Context and repeating information
There is a fine balance between providing context and repeating information. You may include a summary of a topic you introduce elsewhere in a guide as this is often beneficial to the reader.
If I started to write four paragraphs on what a topic is when I already have another guide elsewhere, the reader may be better served with a transition sentence to the effect of:
Interested in learning more about {topic}? Check out our full guide.
Here, I can point the reader to a canonical resource and ensure that the article I am writing contains only the necessary information the reader needs to achieve the stated goal of the article.
Duplicate information across platforms
In addition to duplicating information across content, you might find yourself duplicating information across platforms. This is presently an issue with which I am dealing. I co-maintain an ecosystem of libraries called Autodistill, a tool for automatically labeling images for use in building computer vision systems. Each library is its own Python package and GitHub repository. Every package is documented in two places: the package README and the central documentation.
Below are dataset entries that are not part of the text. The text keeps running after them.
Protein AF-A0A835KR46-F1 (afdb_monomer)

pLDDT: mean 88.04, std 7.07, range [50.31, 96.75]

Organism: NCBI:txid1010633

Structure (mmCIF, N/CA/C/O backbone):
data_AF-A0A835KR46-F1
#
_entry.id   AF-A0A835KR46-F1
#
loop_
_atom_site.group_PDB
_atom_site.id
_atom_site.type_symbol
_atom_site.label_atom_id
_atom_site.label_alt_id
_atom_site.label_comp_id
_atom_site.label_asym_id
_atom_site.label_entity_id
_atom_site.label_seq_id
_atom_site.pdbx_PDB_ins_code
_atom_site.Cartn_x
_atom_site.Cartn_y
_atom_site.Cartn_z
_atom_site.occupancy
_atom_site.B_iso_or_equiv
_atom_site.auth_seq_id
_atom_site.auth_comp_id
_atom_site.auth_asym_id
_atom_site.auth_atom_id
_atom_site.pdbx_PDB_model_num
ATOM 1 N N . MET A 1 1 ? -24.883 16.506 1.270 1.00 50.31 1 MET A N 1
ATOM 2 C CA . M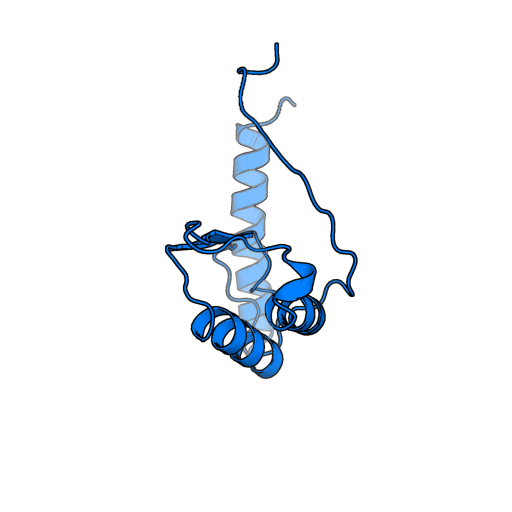ET A 1 1 ? -25.674 16.000 2.414 1.00 50.31 1 MET A CA 1
ATOM 3 C C . MET A 1 1 ? -24.754 15.166 3.292 1.00 50.31 1 MET A C 1
ATOM 5 O O . MET A 1 1 ? -24.196 14.200 2.784 1.00 50.31 1 MET A O 1
ATOM 9 N N . SER A 1 2 ? -24.527 15.553 4.550 1.00 70.75 2 SER A N 1
ATOM 10 C CA . SER A 1 2 ? -23.814 14.700 5.510 1.00 70.75 2 SER A CA 1
ATOM 11 C C . SER A 1 2 ? -24.742 13.555 5.928 1.00 70.75 2 SER A C 1
ATOM 13 O O . SER A 1 2 ? -25.937 13.760 6.126 1.00 70.75 2 SER A O 1
ATOM 15 N N . LYS A 1 3 ? -24.222 12.328 6.012 1.00 81.94 3 LYS A N 1
ATOM 16 C CA . LYS A 1 3 ? -25.022 11.109 6.248 1.00 81.94 3 LYS A CA 1
ATOM 17 C C . LYS A 1 3 ? -25.521 10.947 7.700 1.00 81.94 3 LYS A C 1
ATOM 19 O O . LYS A 1 3 ? -25.844 9.838 8.098 1.00 81.94 3 LYS A O 1
ATOM 24 N N . GLY A 1 4 ? -25.538 12.011 8.507 1.00 85.56 4 GLY A N 1
ATOM 25 C CA . GLY A 1 4 ? -25.860 11.925 9.940 1.00 85.56 4 GLY A CA 1
ATOM 26 C C . GLY A 1 4 ? -24.855 11.108 10.767 1.00 85.56 4 GLY A C 1
ATOM 27 O O . GLY A 1 4 ? -25.176 10.700 11.876 1.00 85.56 4 GLY A O 1
ATOM 28 N N . LEU A 1 5 ? -23.655 10.850 10.233 1.00 86.06 5 LEU A N 1
ATOM 29 C CA . LEU A 1 5 ? -22.596 10.123 10.929 1.00 86.06 5 LEU A CA 1
ATOM 30 C C . LEU A 1 5 ? -21.780 11.095 11.790 1.00 86.06 5 LEU A C 1
ATOM 32 O O . LEU A 1 5 ? -21.359 12.140 11.290 1.00 86.06 5 LEU A O 1
ATOM 36 N N . HIS A 1 6 ? -21.523 10.738 13.049 1.00 85.00 6 HIS A N 1
ATOM 37 C CA . HIS A 1 6 ? -20.525 11.428 13.862 1.00 85.00 6 HIS A CA 1
ATOM 38 C C . HIS A 1 6 ? -19.138 11.033 13.349 1.00 85.00 6 HIS A C 1
ATOM 40 O O . HIS A 1 6 ? -18.778 9.858 13.395 1.00 85.00 6 HIS A O 1
ATOM 46 N N . LEU A 1 7 ? -18.399 11.995 12.798 1.00 87.94 7 LEU A N 1
ATOM 47 C CA . LEU A 1 7 ? -17.092 11.765 12.193 1.00 87.94 7 LEU A CA 1
ATOM 48 C C . LEU A 1 7 ? -16.100 12.785 12.735 1.00 87.94 7 LEU A C 1
ATOM 50 O O . LEU A 1 7 ? -16.327 13.990 12.639 1.00 87.94 7 LEU A O 1
ATOM 54 N N . GLU A 1 8 ? -14.998 12.277 13.269 1.00 89.44 8 GLU A N 1
ATOM 55 C CA . GLU A 1 8 ? -13.830 13.059 13.648 1.00 89.44 8 GLU A CA 1
ATOM 56 C C . GLU A 1 8 ? -12.726 12.815 12.616 1.00 89.44 8 GLU A C 1
ATOM 58 O O . GLU A 1 8 ? -12.550 11.695 12.132 1.00 89.44 8 GLU A O 1
ATOM 63 N N . PHE A 1 9 ? -12.016 13.873 12.230 1.00 90.50 9 PHE A N 1
ATOM 64 C CA . PHE A 1 9 ? -10.941 13.792 11.249 1.00 90.50 9 PHE A CA 1
ATOM 65 C C . PHE A 1 9 ? -9.688 14.463 11.797 1.00 90.50 9 PHE A C 1
ATOM 67 O O . PHE A 1 9 ? -9.639 15.685 11.930 1.00 90.50 9 PHE A O 1
ATOM 74 N N . ASN A 1 10 ? -8.676 13.644 12.075 1.00 89.75 10 ASN A N 1
ATOM 75 C CA . ASN A 1 10 ? -7.403 14.073 12.636 1.00 89.75 10 ASN A CA 1
ATOM 76 C C . ASN A 1 10 ? -6.295 13.969 11.582 1.00 89.75 10 ASN A C 1
ATOM 78 O O . ASN A 1 10 ? -6.218 12.992 10.835 1.00 89.75 10 ASN A O 1
ATOM 82 N N . VAL A 1 11 ? -5.440 14.993 11.519 1.00 90.19 11 VAL A N 1
ATOM 83 C CA . VAL A 1 11 ? -4.302 15.060 10.592 1.00 90.19 11 VAL A CA 1
ATOM 84 C C . VAL A 1 11 ? -3.010 15.122 11.392 1.00 90.19 11 VAL A C 1
ATOM 86 O O . VAL A 1 11 ? -2.789 16.067 12.147 1.00 90.19 11 VAL A O 1
ATOM 89 N N . SER A 1 12 ? -2.138 14.143 11.173 1.00 87.69 12 SER A N 1
ATOM 90 C CA . SER A 1 12 ? -0.783 14.109 11.724 1.00 87.69 12 SER A CA 1
ATOM 91 C C . SER A 1 12 ? 0.220 14.445 10.622 1.00 87.69 12 SER A C 1
ATOM 93 O O . SER A 1 12 ? 0.163 13.878 9.528 1.00 87.69 12 SER A O 1
ATOM 95 N N . TYR A 1 13 ? 1.138 15.369 10.902 1.00 86.44 13 TYR A N 1
ATOM 96 C CA . TYR A 1 13 ? 2.194 15.766 9.972 1.00 86.44 13 TYR A CA 1
ATOM 97 C C . TYR A 1 13 ? 3.515 15.150 10.401 1.00 86.44 13 TYR A C 1
ATOM 99 O O . TYR A 1 13 ? 3.994 15.428 11.492 1.00 86.44 13 TYR A O 1
ATOM 107 N N . GLU A 1 14 ? 4.123 14.368 9.516 1.00 84.12 14 GLU A N 1
ATOM 108 C CA . GLU A 1 14 ? 5.408 13.720 9.765 1.00 84.12 14 GLU A CA 1
ATOM 109 C C . GLU A 1 14 ? 6.285 13.741 8.523 1.00 84.12 14 GLU A C 1
ATOM 111 O O . GLU A 1 14 ? 5.812 13.935 7.397 1.00 84.12 14 GLU A O 1
ATOM 116 N N . ALA A 1 15 ? 7.574 13.463 8.720 1.00 76.75 15 ALA A N 1
ATOM 117 C CA . ALA A 1 15 ? 8.455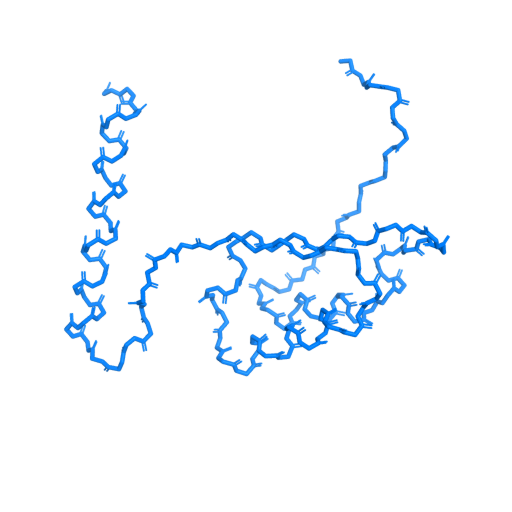 13.145 7.608 1.00 76.75 15 ALA A CA 1
ATOM 118 C C . ALA A 1 15 ? 7.835 12.008 6.776 1.00 76.75 15 ALA A C 1
ATOM 120 O O . ALA A 1 15 ? 7.408 10.996 7.331 1.00 76.75 15 ALA A O 1
ATOM 121 N N . GLY A 1 16 ? 7.833 12.139 5.443 1.00 76.25 16 GLY A N 1
ATOM 122 C CA . GLY A 1 16 ? 7.244 11.177 4.493 1.00 76.25 16 GLY A CA 1
ATOM 123 C C . GLY A 1 16 ? 7.936 9.805 4.424 1.00 76.25 16 GLY A C 1
ATOM 124 O O . GLY A 1 16 ? 7.892 9.139 3.393 1.00 76.25 16 GLY A O 1
ATOM 125 N N . THR A 1 17 ? 8.602 9.395 5.501 1.00 86.38 17 THR A N 1
ATOM 126 C CA . THR A 1 17 ? 9.323 8.135 5.668 1.00 86.38 17 THR A CA 1
ATOM 127 C C . THR A 1 17 ? 8.477 7.130 6.452 1.00 86.38 17 THR A C 1
ATOM 129 O O . THR A 1 17 ? 7.580 7.506 7.206 1.00 86.38 17 THR A O 1
ATOM 132 N N . LEU A 1 18 ? 8.785 5.836 6.325 1.00 87.75 18 LEU A N 1
ATOM 133 C CA . LEU A 1 18 ? 8.148 4.805 7.154 1.00 87.75 18 LEU A CA 1
ATOM 134 C C . LEU A 1 18 ? 8.447 4.978 8.647 1.00 87.75 18 LEU A C 1
ATOM 136 O O . LEU A 1 18 ? 7.574 4.716 9.463 1.00 87.75 18 LEU A O 1
ATOM 140 N N . SER A 1 19 ? 9.635 5.477 8.996 1.00 87.88 19 SER A N 1
ATOM 141 C CA . SER A 1 19 ? 10.013 5.729 10.391 1.00 87.88 19 SER A CA 1
ATOM 142 C C . SER A 1 19 ? 9.136 6.809 11.036 1.00 87.88 19 SER A C 1
ATOM 144 O O . SER A 1 19 ? 8.594 6.588 12.113 1.00 87.88 19 SER A O 1
ATOM 146 N N . GLY A 1 20 ? 8.894 7.927 10.337 1.00 88.31 20 GLY A N 1
ATOM 147 C CA . GLY A 1 20 ? 7.984 8.980 10.819 1.00 88.31 20 GLY A CA 1
ATOM 148 C C . GLY A 1 20 ? 6.540 8.493 10.987 1.00 88.31 20 GLY A C 1
ATOM 149 O O . GLY A 1 20 ? 5.833 8.865 11.918 1.00 88.31 20 GLY A O 1
ATOM 150 N N . ARG A 1 21 ? 6.094 7.577 10.123 1.00 89.06 21 ARG A N 1
ATOM 151 C CA . ARG A 1 21 ? 4.779 6.939 10.285 1.00 89.06 21 ARG A CA 1
ATOM 152 C C . ARG A 1 21 ? 4.750 5.974 11.469 1.00 89.06 21 ARG A C 1
ATOM 154 O O . ARG A 1 21 ? 3.768 5.952 12.204 1.00 89.06 21 ARG A O 1
ATOM 161 N N . ALA A 1 22 ? 5.818 5.204 11.673 1.00 89.44 22 ALA A N 1
ATOM 162 C CA . ALA A 1 22 ? 5.949 4.311 12.820 1.00 89.44 22 ALA A CA 1
ATOM 163 C C . ALA A 1 22 ? 5.952 5.093 14.145 1.00 89.44 22 ALA A C 1
ATOM 165 O O . ALA A 1 22 ? 5.310 4.666 15.104 1.00 89.44 22 ALA A O 1
ATOM 166 N N . SER A 1 23 ? 6.594 6.265 14.208 1.00 89.44 23 SER A N 1
ATOM 167 C CA . SER A 1 23 ? 6.580 7.095 15.420 1.00 89.44 23 SER A CA 1
ATOM 168 C C . SER A 1 23 ? 5.181 7.590 15.789 1.00 89.44 23 SER A C 1
ATOM 170 O O . SER A 1 23 ? 4.835 7.556 16.969 1.00 89.44 23 SER A O 1
ATOM 172 N N . VAL A 1 24 ? 4.346 7.967 14.813 1.00 89.19 24 VAL A N 1
ATOM 173 C CA . VAL A 1 24 ? 2.938 8.331 15.078 1.00 89.19 24 VAL A CA 1
ATOM 174 C C . VAL A 1 24 ? 2.154 7.142 15.605 1.00 89.19 24 VAL A C 1
ATOM 176 O O . VAL A 1 24 ? 1.485 7.251 16.627 1.00 89.19 24 VAL A O 1
ATOM 179 N N . LEU A 1 25 ? 2.279 5.989 14.946 1.00 88.44 25 LEU A N 1
ATOM 180 C CA . LEU A 1 25 ? 1.568 4.780 15.359 1.00 88.44 25 LEU A CA 1
ATOM 181 C C . LEU A 1 25 ? 1.982 4.302 16.758 1.00 88.44 25 LEU A C 1
ATOM 183 O O . LEU A 1 25 ? 1.153 3.789 17.504 1.00 88.44 25 LEU A O 1
ATOM 187 N N . SER A 1 26 ? 3.248 4.506 17.126 1.00 88.12 26 SER A N 1
ATOM 188 C CA . SER A 1 26 ? 3.773 4.144 18.448 1.00 88.12 26 SER A CA 1
ATOM 189 C C . SER A 1 26 ? 3.297 5.102 19.547 1.00 88.12 26 SER A C 1
ATOM 191 O O . SER A 1 26 ? 3.239 4.729 20.718 1.00 88.12 26 SER A O 1
ATOM 193 N N . ASN A 1 27 ? 2.937 6.337 19.192 1.00 86.69 27 ASN A N 1
ATOM 194 C CA . ASN A 1 27 ? 2.411 7.329 20.118 1.00 86.69 27 ASN A CA 1
ATOM 195 C C . ASN A 1 27 ? 0.878 7.238 20.182 1.00 86.69 27 ASN A C 1
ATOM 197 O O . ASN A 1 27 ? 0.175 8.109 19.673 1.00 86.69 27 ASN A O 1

The result? One source -- the central documentation -- is often out of sync, or missing pages entirely. We made the decision to have the information in two places so that no matter where developers came from -- a README for a library in the ecosystem, the main documentation -- they could find what they need. In hindsight, the READMEs were enough; we could always link to them in the sidebar of our documentation. That is what we are doing now.
Similarly, you might have information that is duplicated across a help centre and your main product documentation. When the underlying infromation changes, you need to update both places.
Often, it is not the act of updating the information that is arduous. Rather, it is remembering to update the information in the first place. To avoid this dilemma? Document once, reference anywhere.